(EXERCISE DATA)

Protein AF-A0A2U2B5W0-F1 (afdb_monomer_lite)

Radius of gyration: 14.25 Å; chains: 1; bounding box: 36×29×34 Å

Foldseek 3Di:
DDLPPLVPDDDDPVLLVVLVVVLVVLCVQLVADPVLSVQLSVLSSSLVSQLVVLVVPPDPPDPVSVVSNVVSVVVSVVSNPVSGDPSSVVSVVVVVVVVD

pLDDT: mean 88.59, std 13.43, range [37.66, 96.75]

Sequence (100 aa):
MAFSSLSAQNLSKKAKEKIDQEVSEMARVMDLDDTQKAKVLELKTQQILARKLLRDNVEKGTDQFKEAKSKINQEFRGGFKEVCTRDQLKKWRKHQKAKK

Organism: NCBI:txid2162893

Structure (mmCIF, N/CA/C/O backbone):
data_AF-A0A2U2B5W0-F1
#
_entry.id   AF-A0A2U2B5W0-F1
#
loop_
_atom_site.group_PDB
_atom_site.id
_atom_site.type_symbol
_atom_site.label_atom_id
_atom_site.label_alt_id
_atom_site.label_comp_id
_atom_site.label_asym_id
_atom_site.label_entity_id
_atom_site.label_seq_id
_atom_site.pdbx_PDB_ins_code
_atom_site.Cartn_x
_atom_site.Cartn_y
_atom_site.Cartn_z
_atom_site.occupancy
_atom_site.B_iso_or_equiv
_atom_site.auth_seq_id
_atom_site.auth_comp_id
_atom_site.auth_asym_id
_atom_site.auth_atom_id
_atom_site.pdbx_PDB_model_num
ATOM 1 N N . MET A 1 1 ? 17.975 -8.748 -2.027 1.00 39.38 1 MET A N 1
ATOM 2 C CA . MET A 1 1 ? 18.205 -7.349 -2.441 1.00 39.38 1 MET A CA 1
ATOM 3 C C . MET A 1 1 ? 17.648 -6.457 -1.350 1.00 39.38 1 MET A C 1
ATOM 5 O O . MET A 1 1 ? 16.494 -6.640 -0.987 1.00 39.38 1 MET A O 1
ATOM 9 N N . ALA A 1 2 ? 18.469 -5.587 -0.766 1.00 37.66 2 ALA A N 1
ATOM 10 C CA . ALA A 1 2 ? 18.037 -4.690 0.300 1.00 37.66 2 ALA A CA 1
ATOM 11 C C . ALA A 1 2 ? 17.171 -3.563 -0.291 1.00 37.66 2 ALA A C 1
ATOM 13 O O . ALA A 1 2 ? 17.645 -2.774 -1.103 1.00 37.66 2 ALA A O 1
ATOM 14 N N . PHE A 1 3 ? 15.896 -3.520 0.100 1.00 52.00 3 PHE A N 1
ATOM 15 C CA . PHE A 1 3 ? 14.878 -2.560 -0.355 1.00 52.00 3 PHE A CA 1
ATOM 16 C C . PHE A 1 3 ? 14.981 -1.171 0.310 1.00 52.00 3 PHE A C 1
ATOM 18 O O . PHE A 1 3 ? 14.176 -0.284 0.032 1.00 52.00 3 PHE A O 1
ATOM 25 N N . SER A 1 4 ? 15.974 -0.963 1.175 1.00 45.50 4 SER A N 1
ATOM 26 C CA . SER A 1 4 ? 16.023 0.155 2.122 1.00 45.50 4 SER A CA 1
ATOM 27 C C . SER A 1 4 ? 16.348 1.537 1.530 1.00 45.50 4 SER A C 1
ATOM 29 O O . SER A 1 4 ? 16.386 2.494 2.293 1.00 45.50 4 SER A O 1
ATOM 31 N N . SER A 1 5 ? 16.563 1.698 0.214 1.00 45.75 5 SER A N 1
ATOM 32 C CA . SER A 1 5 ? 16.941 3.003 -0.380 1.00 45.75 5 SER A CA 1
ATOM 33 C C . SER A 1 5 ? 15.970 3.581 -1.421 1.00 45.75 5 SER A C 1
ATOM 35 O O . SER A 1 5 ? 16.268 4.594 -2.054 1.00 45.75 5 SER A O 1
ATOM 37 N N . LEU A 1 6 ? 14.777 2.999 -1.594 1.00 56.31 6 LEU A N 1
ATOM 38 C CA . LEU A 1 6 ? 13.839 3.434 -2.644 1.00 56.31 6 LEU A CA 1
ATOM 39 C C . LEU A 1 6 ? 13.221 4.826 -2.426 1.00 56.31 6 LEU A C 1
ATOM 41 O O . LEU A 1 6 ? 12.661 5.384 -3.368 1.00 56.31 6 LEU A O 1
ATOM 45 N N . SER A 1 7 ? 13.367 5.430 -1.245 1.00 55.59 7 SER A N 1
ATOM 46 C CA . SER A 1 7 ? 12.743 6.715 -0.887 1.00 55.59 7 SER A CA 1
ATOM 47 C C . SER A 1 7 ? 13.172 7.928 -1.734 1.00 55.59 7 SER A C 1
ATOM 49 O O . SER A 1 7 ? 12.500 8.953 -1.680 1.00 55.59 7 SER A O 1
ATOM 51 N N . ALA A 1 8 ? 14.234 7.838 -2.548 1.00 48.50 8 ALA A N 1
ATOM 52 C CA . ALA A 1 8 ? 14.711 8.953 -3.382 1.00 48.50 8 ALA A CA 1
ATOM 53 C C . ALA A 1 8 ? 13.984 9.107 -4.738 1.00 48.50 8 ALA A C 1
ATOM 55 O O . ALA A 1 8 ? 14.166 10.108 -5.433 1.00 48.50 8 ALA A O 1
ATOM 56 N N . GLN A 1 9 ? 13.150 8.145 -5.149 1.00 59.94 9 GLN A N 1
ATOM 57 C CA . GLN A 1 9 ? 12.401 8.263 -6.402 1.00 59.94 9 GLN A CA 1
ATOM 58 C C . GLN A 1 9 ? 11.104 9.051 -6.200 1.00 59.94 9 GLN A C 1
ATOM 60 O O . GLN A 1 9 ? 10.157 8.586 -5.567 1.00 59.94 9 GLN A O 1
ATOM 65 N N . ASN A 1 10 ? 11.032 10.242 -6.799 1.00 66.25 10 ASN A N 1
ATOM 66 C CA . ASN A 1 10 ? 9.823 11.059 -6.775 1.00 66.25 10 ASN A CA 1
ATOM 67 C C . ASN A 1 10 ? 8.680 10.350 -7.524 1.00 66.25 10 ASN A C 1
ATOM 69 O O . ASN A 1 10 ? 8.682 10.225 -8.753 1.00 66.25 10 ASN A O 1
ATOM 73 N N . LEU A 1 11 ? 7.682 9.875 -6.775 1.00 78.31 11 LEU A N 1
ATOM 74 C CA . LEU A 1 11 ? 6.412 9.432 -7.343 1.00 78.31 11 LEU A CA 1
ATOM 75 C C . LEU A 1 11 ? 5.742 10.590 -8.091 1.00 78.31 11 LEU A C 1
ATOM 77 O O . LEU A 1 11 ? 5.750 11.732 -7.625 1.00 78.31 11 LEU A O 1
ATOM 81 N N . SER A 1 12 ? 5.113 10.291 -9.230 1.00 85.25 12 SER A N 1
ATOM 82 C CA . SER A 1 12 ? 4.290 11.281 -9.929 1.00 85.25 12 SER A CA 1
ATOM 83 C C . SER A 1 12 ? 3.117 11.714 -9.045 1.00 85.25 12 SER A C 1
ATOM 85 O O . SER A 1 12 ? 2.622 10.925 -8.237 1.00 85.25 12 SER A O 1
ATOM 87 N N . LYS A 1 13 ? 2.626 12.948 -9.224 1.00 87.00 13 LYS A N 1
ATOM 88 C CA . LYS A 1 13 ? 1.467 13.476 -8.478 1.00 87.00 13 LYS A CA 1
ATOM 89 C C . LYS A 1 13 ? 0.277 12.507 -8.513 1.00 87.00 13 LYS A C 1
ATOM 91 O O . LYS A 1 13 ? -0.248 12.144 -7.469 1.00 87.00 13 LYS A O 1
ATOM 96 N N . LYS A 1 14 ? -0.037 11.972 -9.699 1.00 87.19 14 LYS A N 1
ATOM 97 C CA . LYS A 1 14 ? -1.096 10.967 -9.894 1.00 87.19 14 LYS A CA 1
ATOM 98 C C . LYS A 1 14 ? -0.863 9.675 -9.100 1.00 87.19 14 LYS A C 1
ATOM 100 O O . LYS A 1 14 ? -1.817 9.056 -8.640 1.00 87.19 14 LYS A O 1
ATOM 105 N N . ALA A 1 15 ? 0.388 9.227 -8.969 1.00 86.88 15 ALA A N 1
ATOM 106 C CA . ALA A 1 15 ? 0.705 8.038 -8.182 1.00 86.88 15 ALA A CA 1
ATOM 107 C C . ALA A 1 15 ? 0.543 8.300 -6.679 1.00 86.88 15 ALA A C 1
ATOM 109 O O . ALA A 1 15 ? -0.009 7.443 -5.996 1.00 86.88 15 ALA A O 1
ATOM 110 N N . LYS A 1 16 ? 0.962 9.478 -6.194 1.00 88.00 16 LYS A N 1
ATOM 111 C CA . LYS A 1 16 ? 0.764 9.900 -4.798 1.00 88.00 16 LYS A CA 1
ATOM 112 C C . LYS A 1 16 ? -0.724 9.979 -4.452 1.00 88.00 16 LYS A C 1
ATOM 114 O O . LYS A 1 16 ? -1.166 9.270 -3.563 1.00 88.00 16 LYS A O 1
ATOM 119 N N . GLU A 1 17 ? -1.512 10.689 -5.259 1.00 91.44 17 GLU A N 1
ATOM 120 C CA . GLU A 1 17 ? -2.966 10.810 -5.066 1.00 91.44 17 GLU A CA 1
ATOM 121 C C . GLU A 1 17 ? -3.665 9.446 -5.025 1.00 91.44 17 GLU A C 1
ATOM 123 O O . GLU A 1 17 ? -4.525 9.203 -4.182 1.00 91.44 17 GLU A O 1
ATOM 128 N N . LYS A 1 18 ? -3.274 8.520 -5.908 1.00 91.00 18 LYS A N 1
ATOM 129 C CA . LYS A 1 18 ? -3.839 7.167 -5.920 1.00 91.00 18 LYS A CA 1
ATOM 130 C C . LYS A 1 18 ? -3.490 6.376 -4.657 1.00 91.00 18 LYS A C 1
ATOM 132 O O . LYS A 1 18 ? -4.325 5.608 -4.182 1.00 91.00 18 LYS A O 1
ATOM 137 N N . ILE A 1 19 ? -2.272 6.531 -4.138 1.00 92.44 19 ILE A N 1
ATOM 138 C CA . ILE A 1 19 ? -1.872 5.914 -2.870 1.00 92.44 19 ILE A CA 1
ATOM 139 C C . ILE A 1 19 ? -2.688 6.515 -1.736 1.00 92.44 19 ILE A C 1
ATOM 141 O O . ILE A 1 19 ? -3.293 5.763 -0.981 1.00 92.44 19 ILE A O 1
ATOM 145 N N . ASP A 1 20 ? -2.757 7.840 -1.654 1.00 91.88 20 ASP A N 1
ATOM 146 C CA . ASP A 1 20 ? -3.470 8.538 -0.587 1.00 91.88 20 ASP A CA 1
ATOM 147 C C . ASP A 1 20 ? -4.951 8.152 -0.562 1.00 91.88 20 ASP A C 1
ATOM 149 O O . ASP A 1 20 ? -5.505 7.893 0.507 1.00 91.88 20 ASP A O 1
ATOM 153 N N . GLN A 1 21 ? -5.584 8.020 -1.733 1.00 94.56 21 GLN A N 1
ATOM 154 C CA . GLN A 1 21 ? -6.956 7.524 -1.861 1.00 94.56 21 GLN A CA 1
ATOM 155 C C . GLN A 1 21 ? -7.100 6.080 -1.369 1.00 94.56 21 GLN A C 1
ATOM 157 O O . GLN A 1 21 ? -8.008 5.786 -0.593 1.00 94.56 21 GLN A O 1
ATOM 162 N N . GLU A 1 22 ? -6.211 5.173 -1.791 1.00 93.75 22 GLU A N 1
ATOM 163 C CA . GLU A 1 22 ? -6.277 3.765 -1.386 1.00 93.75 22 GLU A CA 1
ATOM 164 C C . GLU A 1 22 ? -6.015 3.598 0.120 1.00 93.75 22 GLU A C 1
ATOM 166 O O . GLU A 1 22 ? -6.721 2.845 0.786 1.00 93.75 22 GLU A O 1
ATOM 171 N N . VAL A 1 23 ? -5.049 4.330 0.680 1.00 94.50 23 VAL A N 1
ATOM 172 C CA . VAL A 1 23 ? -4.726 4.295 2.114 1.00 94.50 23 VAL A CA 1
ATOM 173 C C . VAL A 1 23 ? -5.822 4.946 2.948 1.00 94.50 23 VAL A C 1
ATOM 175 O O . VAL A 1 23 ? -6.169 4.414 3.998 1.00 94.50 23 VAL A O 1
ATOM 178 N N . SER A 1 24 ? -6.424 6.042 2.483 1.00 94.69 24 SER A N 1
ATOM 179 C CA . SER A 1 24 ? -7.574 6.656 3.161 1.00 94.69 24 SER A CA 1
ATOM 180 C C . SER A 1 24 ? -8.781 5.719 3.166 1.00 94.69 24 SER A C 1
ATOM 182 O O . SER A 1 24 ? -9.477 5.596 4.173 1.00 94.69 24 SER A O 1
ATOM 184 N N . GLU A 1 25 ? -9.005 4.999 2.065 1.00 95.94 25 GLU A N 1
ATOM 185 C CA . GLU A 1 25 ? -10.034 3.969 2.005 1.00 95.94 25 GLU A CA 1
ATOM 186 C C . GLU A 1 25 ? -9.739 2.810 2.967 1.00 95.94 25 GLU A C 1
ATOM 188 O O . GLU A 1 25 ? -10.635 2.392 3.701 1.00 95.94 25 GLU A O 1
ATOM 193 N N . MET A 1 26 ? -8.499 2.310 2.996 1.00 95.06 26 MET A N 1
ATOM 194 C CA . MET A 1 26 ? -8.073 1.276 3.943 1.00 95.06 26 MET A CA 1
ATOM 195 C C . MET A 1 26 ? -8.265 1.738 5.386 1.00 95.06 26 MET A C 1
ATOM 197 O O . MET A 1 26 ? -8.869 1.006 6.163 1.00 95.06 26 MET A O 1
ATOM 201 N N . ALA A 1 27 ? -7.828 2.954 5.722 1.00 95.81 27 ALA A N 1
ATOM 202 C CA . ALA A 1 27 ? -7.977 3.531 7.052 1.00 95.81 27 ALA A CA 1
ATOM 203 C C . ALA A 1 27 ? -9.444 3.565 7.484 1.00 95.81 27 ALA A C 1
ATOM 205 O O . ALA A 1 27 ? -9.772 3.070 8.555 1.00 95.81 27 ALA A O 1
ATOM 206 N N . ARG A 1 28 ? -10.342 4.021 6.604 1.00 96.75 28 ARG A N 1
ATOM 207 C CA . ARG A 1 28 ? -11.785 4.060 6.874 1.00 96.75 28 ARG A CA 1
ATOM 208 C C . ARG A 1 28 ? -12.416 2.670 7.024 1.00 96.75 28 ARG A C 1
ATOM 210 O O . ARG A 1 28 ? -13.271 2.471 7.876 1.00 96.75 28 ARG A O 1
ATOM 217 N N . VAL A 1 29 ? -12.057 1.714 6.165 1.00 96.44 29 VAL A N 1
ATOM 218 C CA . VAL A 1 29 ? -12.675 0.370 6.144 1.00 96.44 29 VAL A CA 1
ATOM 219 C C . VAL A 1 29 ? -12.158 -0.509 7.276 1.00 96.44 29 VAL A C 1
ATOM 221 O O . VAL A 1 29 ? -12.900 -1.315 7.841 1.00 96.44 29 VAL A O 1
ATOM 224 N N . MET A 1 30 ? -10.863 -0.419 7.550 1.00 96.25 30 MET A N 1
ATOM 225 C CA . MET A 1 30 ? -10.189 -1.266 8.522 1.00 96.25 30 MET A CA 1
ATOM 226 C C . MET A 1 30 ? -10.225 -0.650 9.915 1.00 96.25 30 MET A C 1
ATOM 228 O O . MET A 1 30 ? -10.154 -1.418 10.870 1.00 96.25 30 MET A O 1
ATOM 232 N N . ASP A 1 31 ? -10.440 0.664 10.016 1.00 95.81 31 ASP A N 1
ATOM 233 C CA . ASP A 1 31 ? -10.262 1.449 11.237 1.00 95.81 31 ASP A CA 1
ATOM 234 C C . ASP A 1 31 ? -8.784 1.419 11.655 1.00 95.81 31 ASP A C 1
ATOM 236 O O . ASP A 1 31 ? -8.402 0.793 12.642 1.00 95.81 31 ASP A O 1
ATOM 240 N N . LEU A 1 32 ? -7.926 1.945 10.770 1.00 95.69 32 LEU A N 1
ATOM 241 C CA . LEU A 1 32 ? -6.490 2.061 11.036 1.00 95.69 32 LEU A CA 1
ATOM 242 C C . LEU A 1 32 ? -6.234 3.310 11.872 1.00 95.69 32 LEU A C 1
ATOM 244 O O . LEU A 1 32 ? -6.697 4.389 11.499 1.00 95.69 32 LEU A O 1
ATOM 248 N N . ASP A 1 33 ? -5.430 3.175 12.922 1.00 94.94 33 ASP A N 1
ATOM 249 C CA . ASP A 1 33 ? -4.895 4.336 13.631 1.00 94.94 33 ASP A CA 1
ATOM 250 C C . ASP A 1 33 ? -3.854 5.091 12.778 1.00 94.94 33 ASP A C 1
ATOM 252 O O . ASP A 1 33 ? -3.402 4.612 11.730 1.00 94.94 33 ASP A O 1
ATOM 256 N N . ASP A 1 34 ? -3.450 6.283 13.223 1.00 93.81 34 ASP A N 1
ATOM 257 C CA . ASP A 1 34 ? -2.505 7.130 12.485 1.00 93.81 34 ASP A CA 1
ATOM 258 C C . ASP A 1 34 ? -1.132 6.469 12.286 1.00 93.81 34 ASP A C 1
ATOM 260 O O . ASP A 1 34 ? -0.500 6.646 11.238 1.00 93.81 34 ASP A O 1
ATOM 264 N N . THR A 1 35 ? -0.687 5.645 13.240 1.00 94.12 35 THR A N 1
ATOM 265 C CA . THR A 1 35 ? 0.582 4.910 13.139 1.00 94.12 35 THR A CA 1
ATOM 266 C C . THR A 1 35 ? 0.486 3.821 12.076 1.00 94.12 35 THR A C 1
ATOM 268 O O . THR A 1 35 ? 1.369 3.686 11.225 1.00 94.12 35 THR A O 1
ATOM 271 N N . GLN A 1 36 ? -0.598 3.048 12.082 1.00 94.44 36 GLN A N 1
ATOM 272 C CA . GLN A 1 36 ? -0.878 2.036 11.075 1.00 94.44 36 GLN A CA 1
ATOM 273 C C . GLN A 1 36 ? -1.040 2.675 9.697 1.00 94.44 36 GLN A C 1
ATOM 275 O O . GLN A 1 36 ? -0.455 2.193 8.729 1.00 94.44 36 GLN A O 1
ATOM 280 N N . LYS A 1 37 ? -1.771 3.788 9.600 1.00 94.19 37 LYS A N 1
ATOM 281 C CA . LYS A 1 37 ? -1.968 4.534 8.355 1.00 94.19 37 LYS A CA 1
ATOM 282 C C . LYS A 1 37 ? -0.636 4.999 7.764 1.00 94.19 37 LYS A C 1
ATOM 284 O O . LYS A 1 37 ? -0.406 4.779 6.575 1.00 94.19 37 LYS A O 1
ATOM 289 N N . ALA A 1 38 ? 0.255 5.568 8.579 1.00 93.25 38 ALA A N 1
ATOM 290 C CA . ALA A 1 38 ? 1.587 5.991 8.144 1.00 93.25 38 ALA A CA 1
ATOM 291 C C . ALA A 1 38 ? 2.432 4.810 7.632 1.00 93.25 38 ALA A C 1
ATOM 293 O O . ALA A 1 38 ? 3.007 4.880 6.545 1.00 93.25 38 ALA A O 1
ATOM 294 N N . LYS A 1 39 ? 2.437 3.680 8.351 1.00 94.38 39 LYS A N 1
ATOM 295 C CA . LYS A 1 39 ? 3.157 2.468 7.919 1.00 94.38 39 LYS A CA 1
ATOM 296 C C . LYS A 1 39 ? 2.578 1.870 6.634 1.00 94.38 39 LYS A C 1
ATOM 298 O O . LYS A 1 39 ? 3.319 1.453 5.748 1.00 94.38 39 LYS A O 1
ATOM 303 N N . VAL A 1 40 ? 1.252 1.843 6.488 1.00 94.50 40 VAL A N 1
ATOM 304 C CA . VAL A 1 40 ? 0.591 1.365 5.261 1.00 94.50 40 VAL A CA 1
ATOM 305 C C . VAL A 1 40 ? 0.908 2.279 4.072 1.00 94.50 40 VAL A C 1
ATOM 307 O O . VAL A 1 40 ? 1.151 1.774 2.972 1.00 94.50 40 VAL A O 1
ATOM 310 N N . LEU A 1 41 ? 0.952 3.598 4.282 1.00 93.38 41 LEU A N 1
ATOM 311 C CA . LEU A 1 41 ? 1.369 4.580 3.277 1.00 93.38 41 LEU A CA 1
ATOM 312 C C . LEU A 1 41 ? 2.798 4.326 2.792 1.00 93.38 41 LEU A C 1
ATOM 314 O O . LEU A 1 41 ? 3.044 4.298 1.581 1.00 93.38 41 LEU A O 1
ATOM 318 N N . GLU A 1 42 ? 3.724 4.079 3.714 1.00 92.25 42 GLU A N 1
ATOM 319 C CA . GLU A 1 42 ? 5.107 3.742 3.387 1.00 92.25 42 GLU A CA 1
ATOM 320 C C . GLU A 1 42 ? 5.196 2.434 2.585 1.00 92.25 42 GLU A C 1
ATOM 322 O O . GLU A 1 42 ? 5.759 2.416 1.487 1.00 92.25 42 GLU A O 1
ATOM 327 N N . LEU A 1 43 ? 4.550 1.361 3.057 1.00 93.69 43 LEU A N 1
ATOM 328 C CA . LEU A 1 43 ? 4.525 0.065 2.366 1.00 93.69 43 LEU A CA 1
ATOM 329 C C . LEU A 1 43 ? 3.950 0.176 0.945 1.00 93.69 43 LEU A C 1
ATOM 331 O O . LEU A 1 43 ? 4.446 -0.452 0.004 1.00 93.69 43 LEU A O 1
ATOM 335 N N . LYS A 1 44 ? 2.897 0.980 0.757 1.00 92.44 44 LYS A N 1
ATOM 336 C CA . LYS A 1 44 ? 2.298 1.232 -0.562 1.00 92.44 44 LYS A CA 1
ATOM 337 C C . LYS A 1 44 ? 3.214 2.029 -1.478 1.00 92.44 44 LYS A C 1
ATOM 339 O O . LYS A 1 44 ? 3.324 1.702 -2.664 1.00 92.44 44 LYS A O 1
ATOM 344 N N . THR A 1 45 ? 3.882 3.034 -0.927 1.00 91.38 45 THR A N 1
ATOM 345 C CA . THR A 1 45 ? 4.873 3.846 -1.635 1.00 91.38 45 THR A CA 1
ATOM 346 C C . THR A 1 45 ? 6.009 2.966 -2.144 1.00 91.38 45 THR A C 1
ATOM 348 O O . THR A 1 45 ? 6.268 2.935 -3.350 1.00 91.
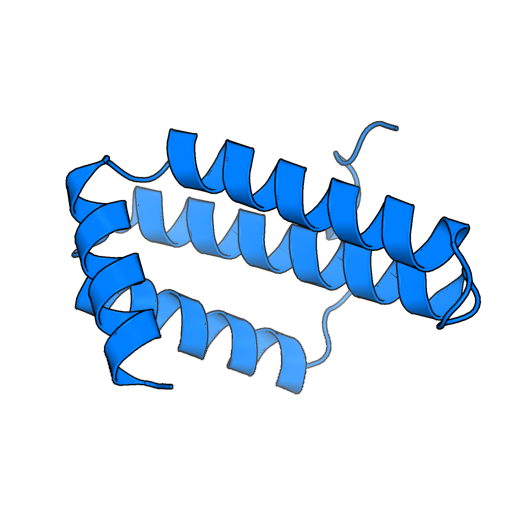38 45 THR A O 1
ATOM 351 N N . GLN A 1 46 ? 6.599 2.153 -1.266 1.00 90.88 46 GLN A N 1
ATOM 352 C CA . GLN A 1 46 ? 7.652 1.197 -1.612 1.00 90.88 46 GLN A CA 1
ATOM 353 C C . GLN A 1 46 ? 7.186 0.198 -2.680 1.00 90.88 46 GLN A C 1
ATOM 355 O O . GLN A 1 46 ? 7.868 0.002 -3.687 1.00 90.88 46 GLN A O 1
ATOM 360 N N . GLN A 1 47 ? 5.983 -0.372 -2.530 1.00 93.25 47 GLN A N 1
ATOM 361 C CA . GLN A 1 47 ? 5.417 -1.296 -3.516 1.00 93.25 47 GLN A CA 1
ATOM 362 C C . GLN A 1 47 ? 5.306 -0.663 -4.913 1.00 93.25 47 GLN A C 1
ATOM 364 O O . GLN A 1 47 ? 5.577 -1.324 -5.920 1.00 93.25 47 GLN A O 1
ATOM 369 N N . ILE A 1 48 ? 4.855 0.588 -5.010 1.00 91.44 48 ILE A N 1
ATOM 370 C CA . ILE A 1 48 ? 4.674 1.255 -6.304 1.00 91.44 48 ILE A CA 1
ATOM 371 C C . ILE A 1 48 ? 6.013 1.631 -6.924 1.00 91.44 48 ILE A C 1
ATOM 373 O O . ILE A 1 48 ? 6.173 1.437 -8.129 1.00 91.44 48 ILE A O 1
ATOM 377 N N . LEU A 1 49 ? 6.976 2.086 -6.127 1.00 90.44 49 LEU A N 1
ATOM 378 C CA . LEU A 1 49 ? 8.336 2.355 -6.592 1.00 90.44 49 LEU A CA 1
ATOM 379 C C . LEU A 1 49 ? 9.009 1.092 -7.125 1.00 90.44 49 LEU A C 1
ATOM 381 O O . LEU A 1 49 ? 9.516 1.089 -8.245 1.00 90.44 49 LEU A O 1
ATOM 385 N N . ALA A 1 50 ? 8.896 -0.016 -6.397 1.00 90.81 50 ALA A N 1
ATOM 386 C CA . ALA A 1 50 ? 9.395 -1.313 -6.833 1.00 90.81 50 ALA A CA 1
ATOM 387 C C . ALA A 1 50 ? 8.746 -1.770 -8.147 1.00 90.81 50 ALA A C 1
ATOM 389 O O . ALA A 1 50 ? 9.416 -2.235 -9.066 1.00 90.81 50 ALA A O 1
ATOM 390 N N . ARG A 1 51 ? 7.423 -1.599 -8.276 1.00 91.62 51 ARG A N 1
ATOM 391 C CA . ARG A 1 51 ? 6.700 -1.921 -9.515 1.00 91.62 51 ARG A CA 1
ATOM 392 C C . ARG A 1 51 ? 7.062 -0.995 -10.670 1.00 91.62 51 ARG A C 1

(End EXERCISE DATA)

TASK DIRECTIONS: In the entries above, please find the line with "ATOM 155 C C" and the line with "ATOM 186 C C", then write out exactly those two lines and every line between them, and nothing more.

WRITTEN REPLY:
ATOM 155 C C . GLN A 1 21 ? -7.100 6.080 -1.369 1.00 94.56 21 GLN A C 1
ATOM 157 O O . GLN A 1 21 ? -8.008 5.786 -0.593 1.00 94.56 21 GLN A O 1
ATOM 162 N N . GLU A 1 22 ? -6.211 5.173 -1.791 1.00 93.75 22 GLU A N 1
ATOM 163 C CA . GLU A 1 22 ? -6.277 3.765 -1.386 1.00 93.75 22 GLU A CA 1
ATOM 164 C C . GLU A 1 22 ? -6.015 3.598 0.120 1.00 93.75 22 GLU A C 1
ATOM 166 O O . GLU A 1 22 ? -6.721 2.845 0.786 1.00 93.75 22 GLU A O 1
ATOM 171 N N . VAL A 1 23 ? -5.049 4.330 0.680 1.00 94.50 23 VAL A N 1
ATOM 172 C CA . VAL A 1 23 ? -4.726 4.295 2.114 1.00 94.50 23 VAL A CA 1
ATOM 173 C C . VAL A 1 23 ? -5.822 4.946 2.948 1.00 94.50 23 VAL A C 1
ATOM 175 O O . VAL A 1 23 ? -6.169 4.414 3.998 1.00 94.50 23 VAL A O 1
ATOM 178 N N . SER A 1 24 ? -6.424 6.042 2.483 1.00 94.69 24 SER A N 1
ATOM 179 C CA . SER A 1 24 ? -7.574 6.656 3.161 1.00 94.69 24 SER A CA 1
ATOM 180 C C . SER A 1 24 ? -8.781 5.719 3.166 1.00 94.69 24 SER A C 1
ATOM 182 O O . SER A 1 24 ? -9.477 5.596 4.173 1.00 94.69 24 SER A O 1
ATOM 184 N N . GLU A 1 25 ? -9.005 4.999 2.065 1.00 95.94 25 GLU A N 1
ATOM 185 C CA . GLU A 1 25 ? -10.034 3.969 2.005 1.00 95.94 25 GLU A CA 1
ATOM 186 C C . GLU A 1 25 ? -9.739 2.810 2.967 1.00 95.94 25 GLU A C 1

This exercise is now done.